::: Data excerpts

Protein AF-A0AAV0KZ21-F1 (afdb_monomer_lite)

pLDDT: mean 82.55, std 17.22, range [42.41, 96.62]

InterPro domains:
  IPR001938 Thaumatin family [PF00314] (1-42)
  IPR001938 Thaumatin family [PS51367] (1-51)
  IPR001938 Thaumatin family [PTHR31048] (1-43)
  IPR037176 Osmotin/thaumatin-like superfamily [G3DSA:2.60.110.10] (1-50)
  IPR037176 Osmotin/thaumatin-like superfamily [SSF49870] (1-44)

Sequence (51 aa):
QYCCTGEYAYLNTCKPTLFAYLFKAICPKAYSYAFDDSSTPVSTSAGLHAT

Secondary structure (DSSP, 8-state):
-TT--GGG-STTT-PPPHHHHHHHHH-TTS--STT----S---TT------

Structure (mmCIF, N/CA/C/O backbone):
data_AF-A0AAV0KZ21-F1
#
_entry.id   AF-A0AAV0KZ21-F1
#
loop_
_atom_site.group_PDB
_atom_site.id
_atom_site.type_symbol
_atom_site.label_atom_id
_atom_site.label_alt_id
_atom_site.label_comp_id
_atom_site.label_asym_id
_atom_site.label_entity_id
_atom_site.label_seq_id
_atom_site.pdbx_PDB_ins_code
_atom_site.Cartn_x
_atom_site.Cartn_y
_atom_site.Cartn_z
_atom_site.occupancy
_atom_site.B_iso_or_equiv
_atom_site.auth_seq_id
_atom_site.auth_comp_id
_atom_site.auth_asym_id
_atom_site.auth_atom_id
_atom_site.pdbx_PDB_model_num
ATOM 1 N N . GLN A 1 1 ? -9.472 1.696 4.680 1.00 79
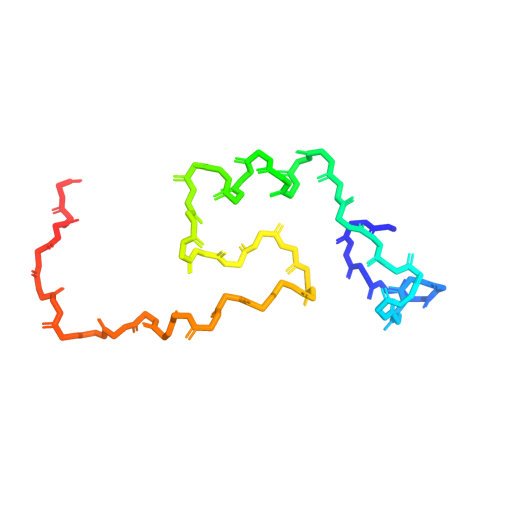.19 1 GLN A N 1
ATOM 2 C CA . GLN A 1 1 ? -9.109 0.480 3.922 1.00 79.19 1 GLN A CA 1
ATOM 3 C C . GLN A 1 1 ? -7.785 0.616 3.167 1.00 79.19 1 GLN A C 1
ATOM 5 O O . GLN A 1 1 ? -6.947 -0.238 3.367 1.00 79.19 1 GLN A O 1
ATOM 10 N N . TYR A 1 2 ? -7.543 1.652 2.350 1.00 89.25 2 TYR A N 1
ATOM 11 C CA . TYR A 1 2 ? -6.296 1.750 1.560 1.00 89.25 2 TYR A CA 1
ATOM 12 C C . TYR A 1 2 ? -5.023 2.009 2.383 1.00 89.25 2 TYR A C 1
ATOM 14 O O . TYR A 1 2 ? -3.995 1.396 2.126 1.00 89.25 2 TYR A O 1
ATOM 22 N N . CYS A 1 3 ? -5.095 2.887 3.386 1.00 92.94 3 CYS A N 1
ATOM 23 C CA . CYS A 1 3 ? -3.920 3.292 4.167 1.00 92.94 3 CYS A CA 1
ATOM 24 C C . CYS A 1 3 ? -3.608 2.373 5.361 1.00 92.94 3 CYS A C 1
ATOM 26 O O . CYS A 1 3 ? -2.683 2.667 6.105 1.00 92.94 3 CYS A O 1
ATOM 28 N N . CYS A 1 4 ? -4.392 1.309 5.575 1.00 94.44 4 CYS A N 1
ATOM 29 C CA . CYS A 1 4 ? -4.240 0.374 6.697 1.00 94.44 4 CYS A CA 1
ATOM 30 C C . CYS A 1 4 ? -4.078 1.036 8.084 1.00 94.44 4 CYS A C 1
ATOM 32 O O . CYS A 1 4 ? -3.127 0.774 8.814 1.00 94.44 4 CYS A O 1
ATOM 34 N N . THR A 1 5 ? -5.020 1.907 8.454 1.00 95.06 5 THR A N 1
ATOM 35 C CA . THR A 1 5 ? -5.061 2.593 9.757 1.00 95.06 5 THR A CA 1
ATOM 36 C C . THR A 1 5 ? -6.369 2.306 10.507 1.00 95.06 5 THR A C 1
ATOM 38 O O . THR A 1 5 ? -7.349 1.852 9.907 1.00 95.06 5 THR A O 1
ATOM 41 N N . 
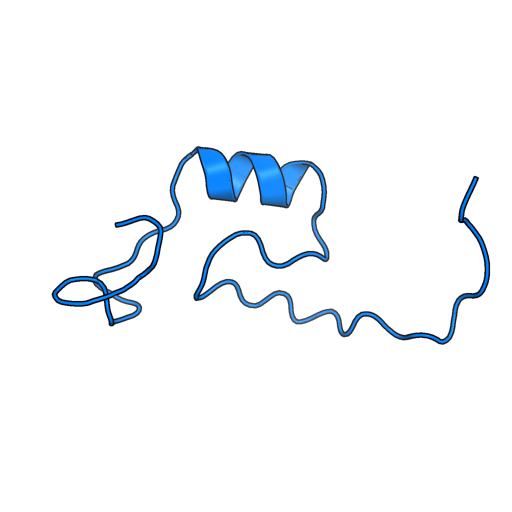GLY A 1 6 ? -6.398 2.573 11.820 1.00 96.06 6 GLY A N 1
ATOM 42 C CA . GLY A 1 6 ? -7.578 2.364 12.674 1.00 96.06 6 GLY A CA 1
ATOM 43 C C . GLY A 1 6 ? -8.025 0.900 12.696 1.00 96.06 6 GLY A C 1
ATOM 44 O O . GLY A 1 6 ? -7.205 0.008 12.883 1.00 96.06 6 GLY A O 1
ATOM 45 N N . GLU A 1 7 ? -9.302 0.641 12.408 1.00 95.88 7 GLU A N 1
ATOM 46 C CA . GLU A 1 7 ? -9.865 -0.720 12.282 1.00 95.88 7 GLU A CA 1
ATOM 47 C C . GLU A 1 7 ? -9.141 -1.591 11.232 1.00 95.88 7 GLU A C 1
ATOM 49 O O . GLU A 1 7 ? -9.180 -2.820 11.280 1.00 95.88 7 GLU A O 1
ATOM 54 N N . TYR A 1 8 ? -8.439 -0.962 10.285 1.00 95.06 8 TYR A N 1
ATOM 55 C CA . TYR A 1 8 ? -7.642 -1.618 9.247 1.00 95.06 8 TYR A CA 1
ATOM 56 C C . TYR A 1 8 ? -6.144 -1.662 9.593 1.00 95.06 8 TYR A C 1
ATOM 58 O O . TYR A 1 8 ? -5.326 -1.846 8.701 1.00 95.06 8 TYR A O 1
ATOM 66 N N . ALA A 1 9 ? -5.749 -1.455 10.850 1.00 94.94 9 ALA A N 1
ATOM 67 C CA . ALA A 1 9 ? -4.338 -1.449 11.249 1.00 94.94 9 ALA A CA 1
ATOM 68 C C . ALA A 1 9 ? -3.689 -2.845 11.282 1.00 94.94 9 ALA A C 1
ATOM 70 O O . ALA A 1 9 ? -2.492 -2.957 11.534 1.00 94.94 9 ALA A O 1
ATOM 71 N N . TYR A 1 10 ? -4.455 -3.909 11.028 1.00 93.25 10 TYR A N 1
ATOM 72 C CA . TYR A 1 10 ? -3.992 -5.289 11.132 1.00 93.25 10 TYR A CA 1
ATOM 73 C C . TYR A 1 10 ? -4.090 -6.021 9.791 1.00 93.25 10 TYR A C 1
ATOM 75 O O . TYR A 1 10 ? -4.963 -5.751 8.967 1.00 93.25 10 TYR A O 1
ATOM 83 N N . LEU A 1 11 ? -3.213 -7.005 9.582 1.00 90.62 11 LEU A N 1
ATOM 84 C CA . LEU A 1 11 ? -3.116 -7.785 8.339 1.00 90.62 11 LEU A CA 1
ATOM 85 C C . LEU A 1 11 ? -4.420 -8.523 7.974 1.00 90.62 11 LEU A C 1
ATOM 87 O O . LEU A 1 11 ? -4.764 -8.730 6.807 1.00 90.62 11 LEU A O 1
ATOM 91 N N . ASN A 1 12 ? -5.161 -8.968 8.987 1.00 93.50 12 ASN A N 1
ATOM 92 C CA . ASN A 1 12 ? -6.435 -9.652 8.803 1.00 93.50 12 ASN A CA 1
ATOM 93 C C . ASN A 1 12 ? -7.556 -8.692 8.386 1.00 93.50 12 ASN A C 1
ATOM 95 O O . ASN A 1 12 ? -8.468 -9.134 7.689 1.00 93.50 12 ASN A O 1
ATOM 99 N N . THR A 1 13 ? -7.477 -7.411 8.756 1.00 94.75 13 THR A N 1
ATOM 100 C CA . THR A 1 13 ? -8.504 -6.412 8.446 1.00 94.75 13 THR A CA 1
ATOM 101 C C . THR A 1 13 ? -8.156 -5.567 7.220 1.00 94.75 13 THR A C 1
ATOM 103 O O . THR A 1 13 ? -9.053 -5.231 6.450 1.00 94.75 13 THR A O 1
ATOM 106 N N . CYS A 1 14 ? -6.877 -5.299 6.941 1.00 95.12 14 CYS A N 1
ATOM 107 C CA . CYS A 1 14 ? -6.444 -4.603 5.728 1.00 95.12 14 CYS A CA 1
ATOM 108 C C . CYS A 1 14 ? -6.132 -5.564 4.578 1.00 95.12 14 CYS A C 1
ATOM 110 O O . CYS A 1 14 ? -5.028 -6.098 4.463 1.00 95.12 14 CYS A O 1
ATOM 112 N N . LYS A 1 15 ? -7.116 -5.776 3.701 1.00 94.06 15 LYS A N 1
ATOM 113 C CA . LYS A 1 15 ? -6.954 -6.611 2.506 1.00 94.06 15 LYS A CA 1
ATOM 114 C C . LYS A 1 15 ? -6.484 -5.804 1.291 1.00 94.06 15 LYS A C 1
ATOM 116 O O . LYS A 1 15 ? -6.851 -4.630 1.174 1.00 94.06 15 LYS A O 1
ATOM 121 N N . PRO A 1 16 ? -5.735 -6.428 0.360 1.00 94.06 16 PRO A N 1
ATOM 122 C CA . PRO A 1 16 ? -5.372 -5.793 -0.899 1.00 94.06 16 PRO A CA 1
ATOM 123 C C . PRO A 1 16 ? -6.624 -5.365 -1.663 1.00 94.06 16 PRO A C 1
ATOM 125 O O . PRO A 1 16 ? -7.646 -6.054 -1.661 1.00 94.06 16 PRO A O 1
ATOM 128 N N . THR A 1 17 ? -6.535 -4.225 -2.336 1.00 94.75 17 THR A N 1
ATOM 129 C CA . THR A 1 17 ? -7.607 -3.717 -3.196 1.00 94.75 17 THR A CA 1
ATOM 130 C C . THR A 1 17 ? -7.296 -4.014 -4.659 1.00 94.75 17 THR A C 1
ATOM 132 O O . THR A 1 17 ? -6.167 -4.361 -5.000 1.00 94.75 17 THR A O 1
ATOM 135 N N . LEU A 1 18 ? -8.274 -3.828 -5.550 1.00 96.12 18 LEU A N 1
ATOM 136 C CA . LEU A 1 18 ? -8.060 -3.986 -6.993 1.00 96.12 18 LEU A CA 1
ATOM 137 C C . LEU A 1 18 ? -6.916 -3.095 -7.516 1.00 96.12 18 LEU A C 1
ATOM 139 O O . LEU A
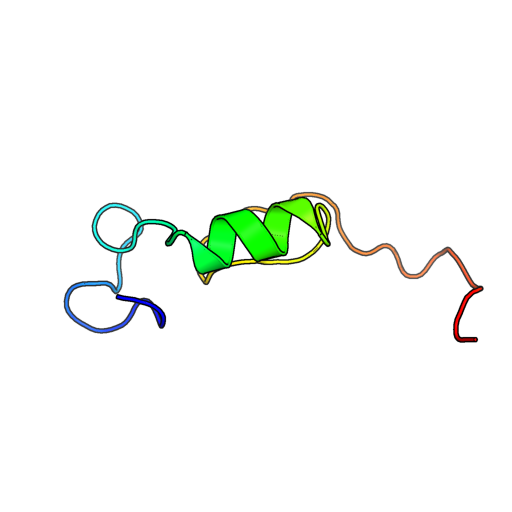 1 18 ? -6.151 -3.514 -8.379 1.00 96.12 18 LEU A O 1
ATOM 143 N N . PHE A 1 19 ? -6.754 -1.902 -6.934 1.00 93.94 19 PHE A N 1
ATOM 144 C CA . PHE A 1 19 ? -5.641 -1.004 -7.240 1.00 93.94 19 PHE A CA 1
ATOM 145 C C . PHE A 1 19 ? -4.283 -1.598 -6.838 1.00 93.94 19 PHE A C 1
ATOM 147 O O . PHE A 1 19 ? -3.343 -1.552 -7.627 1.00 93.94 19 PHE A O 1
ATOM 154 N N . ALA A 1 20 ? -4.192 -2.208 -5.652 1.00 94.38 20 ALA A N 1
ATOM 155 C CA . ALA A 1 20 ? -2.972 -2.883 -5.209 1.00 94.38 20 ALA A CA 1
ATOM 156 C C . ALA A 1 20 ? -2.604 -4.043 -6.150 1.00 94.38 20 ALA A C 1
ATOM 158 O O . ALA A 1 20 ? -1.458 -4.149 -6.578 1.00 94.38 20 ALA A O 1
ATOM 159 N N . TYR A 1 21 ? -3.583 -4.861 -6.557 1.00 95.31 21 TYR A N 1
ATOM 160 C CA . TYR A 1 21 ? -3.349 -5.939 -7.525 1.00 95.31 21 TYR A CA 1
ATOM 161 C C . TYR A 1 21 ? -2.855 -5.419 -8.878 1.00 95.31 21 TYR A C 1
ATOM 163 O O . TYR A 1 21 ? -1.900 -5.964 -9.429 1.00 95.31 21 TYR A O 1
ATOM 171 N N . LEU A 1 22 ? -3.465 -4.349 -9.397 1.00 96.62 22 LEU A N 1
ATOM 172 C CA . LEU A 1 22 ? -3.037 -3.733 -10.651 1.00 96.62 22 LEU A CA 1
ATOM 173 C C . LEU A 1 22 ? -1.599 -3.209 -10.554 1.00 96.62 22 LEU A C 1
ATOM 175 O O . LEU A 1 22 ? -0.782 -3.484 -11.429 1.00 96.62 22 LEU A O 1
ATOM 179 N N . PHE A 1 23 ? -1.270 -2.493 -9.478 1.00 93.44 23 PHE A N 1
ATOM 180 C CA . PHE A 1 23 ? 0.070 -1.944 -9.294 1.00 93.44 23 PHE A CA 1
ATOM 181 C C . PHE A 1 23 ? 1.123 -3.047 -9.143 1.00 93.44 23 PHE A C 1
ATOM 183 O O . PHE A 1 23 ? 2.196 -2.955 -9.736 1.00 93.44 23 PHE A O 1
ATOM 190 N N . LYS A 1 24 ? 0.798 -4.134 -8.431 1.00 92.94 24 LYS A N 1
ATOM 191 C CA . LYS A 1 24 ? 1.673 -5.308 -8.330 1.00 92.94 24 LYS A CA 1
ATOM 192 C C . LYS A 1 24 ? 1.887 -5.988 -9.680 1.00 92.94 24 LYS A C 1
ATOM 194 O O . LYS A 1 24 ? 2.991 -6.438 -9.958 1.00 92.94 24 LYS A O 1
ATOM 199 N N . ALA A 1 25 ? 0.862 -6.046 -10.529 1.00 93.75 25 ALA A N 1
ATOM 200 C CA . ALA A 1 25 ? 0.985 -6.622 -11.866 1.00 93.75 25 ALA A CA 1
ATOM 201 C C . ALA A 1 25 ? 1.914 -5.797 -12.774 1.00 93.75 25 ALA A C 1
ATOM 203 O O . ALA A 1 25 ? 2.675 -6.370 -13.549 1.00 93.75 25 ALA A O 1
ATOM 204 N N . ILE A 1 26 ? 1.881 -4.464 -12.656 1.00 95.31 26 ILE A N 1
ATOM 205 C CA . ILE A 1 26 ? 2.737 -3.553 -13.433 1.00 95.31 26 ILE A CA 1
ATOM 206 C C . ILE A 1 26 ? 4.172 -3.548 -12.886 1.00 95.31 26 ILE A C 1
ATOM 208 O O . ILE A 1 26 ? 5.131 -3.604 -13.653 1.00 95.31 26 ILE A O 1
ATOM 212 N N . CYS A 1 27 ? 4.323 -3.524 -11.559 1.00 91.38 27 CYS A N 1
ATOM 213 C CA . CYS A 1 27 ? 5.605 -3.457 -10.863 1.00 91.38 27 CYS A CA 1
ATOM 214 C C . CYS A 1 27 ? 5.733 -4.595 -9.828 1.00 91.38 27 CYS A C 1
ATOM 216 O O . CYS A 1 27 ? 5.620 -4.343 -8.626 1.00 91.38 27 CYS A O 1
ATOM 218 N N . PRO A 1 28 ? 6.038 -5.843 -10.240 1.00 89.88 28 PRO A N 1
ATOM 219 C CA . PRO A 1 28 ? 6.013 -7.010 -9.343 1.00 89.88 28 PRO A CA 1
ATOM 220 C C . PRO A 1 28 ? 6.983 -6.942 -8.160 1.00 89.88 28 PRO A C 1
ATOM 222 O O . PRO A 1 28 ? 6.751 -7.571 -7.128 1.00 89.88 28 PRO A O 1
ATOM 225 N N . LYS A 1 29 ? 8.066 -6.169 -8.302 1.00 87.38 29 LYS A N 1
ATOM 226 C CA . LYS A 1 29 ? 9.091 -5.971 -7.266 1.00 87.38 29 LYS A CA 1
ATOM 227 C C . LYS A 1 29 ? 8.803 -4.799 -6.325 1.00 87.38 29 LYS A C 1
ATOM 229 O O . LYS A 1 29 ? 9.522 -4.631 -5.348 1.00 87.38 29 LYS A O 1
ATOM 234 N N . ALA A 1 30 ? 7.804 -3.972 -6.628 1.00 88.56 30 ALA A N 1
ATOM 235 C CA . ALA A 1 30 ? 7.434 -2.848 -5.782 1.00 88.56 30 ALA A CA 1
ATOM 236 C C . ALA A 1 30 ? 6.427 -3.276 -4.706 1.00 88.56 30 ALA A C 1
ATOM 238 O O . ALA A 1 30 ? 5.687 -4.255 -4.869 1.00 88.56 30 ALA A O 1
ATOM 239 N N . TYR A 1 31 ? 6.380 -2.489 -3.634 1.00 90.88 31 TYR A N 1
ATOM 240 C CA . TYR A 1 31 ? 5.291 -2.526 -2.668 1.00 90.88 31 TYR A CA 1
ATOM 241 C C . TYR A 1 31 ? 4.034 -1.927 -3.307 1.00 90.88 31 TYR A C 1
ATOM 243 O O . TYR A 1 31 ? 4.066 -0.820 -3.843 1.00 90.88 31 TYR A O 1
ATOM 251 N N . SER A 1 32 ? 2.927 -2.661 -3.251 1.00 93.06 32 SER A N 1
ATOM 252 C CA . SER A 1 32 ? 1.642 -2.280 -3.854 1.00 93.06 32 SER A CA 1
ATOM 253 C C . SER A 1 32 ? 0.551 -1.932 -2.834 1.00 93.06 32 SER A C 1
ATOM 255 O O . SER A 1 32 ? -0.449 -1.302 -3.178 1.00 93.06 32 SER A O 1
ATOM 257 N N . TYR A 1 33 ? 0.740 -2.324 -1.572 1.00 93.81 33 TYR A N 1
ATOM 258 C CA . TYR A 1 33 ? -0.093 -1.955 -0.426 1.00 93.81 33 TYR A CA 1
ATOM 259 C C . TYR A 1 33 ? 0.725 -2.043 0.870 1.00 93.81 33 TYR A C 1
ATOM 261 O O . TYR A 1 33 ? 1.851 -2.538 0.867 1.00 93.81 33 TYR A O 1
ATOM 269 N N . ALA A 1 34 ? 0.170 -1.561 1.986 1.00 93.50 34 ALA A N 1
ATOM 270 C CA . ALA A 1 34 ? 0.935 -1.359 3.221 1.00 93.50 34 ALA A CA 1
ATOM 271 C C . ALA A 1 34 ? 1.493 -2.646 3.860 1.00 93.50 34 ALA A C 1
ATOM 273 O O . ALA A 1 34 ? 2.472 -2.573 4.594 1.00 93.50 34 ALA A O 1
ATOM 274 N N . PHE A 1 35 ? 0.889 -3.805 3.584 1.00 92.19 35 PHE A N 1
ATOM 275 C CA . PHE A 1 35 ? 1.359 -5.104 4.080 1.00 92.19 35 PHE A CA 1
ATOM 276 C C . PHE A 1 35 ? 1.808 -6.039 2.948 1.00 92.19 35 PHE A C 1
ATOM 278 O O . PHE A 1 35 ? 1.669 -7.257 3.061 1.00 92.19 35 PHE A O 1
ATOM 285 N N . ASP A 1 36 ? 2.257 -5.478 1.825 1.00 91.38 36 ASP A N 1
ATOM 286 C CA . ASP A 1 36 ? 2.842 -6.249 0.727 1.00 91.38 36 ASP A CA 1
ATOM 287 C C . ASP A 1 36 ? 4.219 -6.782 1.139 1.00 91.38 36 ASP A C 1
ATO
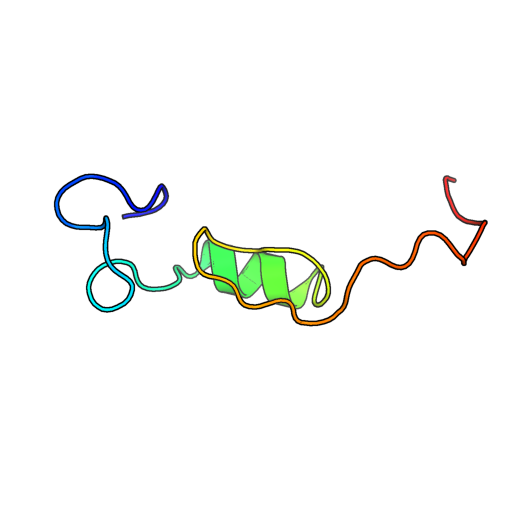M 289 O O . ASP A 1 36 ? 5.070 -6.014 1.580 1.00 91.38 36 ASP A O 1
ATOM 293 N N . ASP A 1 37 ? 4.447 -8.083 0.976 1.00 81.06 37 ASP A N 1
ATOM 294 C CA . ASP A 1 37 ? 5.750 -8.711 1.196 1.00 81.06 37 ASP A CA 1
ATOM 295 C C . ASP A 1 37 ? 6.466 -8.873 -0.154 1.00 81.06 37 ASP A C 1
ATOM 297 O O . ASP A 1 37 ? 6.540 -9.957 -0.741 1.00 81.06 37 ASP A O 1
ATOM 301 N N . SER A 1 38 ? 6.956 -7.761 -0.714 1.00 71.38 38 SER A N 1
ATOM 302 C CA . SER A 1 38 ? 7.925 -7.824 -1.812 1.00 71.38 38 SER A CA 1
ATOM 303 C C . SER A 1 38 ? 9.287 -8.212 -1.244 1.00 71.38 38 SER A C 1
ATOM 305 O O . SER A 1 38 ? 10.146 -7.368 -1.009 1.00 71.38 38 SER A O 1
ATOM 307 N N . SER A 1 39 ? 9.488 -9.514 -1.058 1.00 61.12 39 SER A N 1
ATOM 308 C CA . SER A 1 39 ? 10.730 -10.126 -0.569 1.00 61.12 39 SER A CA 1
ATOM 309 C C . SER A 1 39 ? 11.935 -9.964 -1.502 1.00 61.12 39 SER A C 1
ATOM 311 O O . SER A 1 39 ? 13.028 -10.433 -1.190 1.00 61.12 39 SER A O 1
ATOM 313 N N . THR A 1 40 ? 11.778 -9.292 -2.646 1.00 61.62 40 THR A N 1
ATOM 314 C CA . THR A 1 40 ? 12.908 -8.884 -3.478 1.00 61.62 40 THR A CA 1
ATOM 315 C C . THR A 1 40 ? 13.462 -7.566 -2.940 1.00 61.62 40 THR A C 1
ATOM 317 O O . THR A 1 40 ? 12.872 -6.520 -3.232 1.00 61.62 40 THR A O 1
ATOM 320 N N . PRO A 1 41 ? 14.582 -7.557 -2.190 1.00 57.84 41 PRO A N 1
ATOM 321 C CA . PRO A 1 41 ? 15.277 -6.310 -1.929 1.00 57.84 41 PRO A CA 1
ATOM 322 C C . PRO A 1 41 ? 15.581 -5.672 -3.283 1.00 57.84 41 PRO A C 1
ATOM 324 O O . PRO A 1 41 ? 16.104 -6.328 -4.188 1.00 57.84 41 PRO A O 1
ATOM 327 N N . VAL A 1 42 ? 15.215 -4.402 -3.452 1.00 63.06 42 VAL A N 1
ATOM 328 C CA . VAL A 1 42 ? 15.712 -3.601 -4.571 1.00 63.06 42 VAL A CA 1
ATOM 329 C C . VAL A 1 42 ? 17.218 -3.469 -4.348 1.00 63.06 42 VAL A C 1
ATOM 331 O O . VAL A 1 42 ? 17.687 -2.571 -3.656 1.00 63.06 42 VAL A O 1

::::::

Scan the lines above for "ATOM 106 N N" and for "ATOM 110 O O". Repeat exactly the line holding each of them and every line in between.

__Solution to this problem__
ATOM 106 N N . CYS A 1 14 ? -6.877 -5.299 6.941 1.00 95.12 14 CYS A N 1
ATOM 107 C CA . CYS A 1 14 ? -6.444 -4.603 5.728 1.00 95.12 14 CYS A CA 1
ATOM 108 C C . CYS A 1 14 ? -6.132 -5.564 4.578 1.00 95.12 14 CYS A C 1
ATOM 110 O O . CYS A 1 14 ? -5.028 -6.098 4.463 1.00 95.12 14 CYS A O 1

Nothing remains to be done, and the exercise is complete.